В ответ на этот крик сердца Капитолина Егоровна улыбнулась сквозь слезы и сказала:

– Что ж, ежели все… попробуй, мой друг!

А Захар Иваныч присовокупил:

– Валяй!

Словом сказать, все произошло точь-в-точь, как я предвидел.

* * *

И вот, как бы в ответ на совершенный нами подвиг смирения и добра, вечером того же дня произошло чудо.

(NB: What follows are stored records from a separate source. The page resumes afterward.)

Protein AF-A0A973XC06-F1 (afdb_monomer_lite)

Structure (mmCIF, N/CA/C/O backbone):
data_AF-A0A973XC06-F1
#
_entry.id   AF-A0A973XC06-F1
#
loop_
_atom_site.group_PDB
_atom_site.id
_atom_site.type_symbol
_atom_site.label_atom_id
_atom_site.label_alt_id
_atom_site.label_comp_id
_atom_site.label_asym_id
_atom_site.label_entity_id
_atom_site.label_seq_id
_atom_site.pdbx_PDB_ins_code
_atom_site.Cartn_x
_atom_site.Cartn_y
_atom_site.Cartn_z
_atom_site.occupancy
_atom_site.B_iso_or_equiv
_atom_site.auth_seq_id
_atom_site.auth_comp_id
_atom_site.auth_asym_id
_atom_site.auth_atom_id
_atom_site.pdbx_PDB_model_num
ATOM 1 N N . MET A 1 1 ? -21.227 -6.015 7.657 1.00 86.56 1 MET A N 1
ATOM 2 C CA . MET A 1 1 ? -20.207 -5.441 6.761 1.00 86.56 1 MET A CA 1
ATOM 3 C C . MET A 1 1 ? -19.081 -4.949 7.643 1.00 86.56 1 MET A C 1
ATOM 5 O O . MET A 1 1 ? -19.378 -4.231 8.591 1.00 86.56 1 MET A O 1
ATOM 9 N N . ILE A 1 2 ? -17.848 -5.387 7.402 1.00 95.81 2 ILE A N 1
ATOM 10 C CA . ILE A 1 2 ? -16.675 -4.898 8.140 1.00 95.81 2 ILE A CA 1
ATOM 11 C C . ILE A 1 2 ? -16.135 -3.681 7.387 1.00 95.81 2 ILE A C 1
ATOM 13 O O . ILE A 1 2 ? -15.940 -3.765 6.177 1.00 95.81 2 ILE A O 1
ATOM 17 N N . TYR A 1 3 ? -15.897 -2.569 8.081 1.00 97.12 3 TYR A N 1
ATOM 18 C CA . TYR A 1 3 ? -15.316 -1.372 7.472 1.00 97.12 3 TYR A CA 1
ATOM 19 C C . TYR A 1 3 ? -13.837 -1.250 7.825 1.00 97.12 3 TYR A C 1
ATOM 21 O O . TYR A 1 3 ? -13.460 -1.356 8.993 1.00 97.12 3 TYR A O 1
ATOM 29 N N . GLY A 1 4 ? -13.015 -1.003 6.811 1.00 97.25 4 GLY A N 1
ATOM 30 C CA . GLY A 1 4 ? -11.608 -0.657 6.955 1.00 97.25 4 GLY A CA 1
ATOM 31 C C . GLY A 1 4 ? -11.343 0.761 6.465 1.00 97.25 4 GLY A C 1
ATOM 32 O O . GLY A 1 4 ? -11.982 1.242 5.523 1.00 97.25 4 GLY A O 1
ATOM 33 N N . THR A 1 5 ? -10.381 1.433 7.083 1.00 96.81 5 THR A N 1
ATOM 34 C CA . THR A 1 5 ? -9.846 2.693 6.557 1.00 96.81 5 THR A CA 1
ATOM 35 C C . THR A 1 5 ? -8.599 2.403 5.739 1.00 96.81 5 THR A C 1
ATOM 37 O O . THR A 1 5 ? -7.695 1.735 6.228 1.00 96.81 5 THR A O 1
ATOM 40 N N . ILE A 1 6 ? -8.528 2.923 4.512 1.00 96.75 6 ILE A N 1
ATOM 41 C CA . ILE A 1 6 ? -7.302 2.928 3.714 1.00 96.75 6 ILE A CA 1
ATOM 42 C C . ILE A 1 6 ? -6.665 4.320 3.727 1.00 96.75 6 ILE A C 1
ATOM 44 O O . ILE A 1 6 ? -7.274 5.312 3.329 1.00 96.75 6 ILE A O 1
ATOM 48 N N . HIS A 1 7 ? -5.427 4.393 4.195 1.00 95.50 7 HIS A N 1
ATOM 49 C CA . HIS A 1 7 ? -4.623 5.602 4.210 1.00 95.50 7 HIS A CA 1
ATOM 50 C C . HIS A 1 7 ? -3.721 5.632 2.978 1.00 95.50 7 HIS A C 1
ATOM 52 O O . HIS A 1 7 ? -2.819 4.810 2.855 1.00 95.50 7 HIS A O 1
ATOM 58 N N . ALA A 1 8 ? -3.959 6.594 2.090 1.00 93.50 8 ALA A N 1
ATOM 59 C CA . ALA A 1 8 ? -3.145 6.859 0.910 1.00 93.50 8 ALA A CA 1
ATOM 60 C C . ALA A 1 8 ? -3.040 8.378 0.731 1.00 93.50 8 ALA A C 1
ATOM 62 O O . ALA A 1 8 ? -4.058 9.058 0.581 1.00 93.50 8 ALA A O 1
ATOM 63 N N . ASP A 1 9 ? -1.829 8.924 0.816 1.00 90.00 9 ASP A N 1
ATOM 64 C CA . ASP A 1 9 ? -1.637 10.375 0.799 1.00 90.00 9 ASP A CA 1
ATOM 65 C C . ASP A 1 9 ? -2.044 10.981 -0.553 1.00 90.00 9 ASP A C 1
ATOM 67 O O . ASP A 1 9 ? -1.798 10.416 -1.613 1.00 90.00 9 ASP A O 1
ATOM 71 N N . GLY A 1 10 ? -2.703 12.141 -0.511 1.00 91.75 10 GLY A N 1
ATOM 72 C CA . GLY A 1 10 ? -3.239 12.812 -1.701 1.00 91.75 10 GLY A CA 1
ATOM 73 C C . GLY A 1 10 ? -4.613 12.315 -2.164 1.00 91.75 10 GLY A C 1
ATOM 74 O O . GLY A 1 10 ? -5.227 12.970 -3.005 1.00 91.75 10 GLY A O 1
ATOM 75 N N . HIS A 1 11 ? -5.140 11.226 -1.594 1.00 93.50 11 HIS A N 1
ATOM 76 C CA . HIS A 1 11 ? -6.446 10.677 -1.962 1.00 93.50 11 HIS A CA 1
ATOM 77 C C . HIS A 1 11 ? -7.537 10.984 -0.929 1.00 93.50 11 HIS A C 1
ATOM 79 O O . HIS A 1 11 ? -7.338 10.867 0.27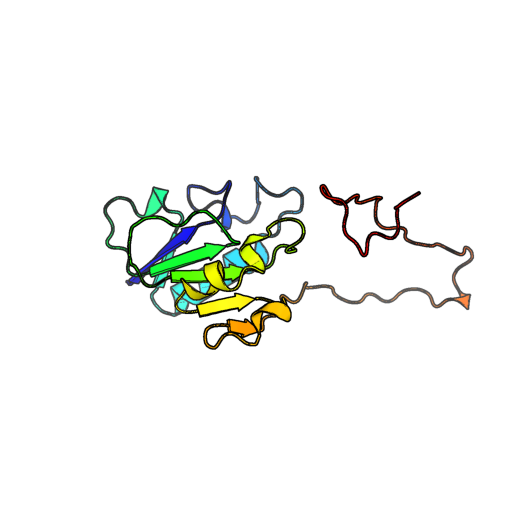9 1.00 93.50 11 HIS A O 1
ATOM 85 N N . THR A 1 12 ? -8.725 11.325 -1.424 1.00 95.00 12 THR A N 1
ATOM 86 C CA . THR A 1 12 ? -9.963 11.541 -0.657 1.00 95.00 12 THR A CA 1
ATOM 87 C C . THR A 1 12 ? -11.146 11.036 -1.473 1.00 95.00 12 THR A C 1
ATOM 89 O O . THR A 1 12 ? -10.997 10.753 -2.666 1.00 95.00 12 THR A O 1
ATOM 92 N N . ALA A 1 13 ? -12.315 10.892 -0.851 1.00 95.38 13 ALA A N 1
ATOM 93 C CA . ALA A 1 13 ? -13.544 10.451 -1.501 1.00 95.38 13 ALA A CA 1
ATOM 94 C C . ALA A 1 13 ? -13.356 9.186 -2.359 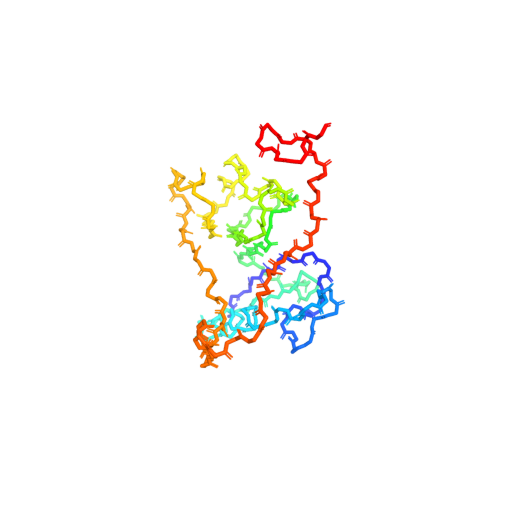1.00 95.38 13 ALA A C 1
ATOM 96 O O . ALA A 1 13 ? -13.925 9.067 -3.446 1.00 95.38 13 ALA A O 1
ATOM 97 N N . ASN A 1 14 ? -12.533 8.241 -1.885 1.00 95.62 14 ASN A N 1
ATOM 98 C CA . ASN A 1 14 ? -12.196 7.016 -2.609 1.00 95.62 14 ASN A CA 1
ATOM 99 C C . ASN A 1 14 ? -11.563 7.226 -4.003 1.00 95.62 14 ASN A C 1
ATOM 101 O O . ASN A 1 14 ? -11.615 6.314 -4.832 1.00 95.62 14 ASN A O 1
ATOM 105 N N . SER A 1 15 ? -10.923 8.374 -4.270 1.00 94.56 15 SER A N 1
ATOM 106 C CA . SER A 1 15 ? -10.290 8.674 -5.568 1.00 94.56 15 SER A CA 1
ATOM 107 C C . SER A 1 15 ? -9.216 7.658 -5.971 1.00 94.56 15 SER A C 1
ATOM 109 O O . SER A 1 15 ? -9.070 7.353 -7.148 1.00 94.56 15 SER A O 1
ATOM 111 N N . LEU A 1 16 ? -8.547 7.050 -4.988 1.00 93.00 16 LEU A N 1
ATOM 112 C CA . LEU A 1 16 ? -7.656 5.890 -5.122 1.00 93.00 16 LEU A CA 1
ATOM 113 C C . LEU A 1 16 ? -8.248 4.746 -5.971 1.00 93.00 16 LEU A C 1
ATOM 115 O O . LEU A 1 16 ? -7.523 4.006 -6.633 1.00 93.00 16 LEU A O 1
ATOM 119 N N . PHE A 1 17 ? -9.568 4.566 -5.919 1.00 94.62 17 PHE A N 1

Старосмыслов получил прогоны…

Он получил их при любезном письме от самого Пафнутьева, который, в согласность с полученными начальственными предписаниями, просил забыть его недавние консервативные неистовства и иметь в виду одно: что отныне на всем лице России не найдется более надежного либерала, как он, Пафнутьев. Но в иллюзии все-таки убеждал не верить.

Одним словом, как-то так случилось, что не Старосмыслову пришлось раскаиваться, а раскаялся сам Пафнутьев.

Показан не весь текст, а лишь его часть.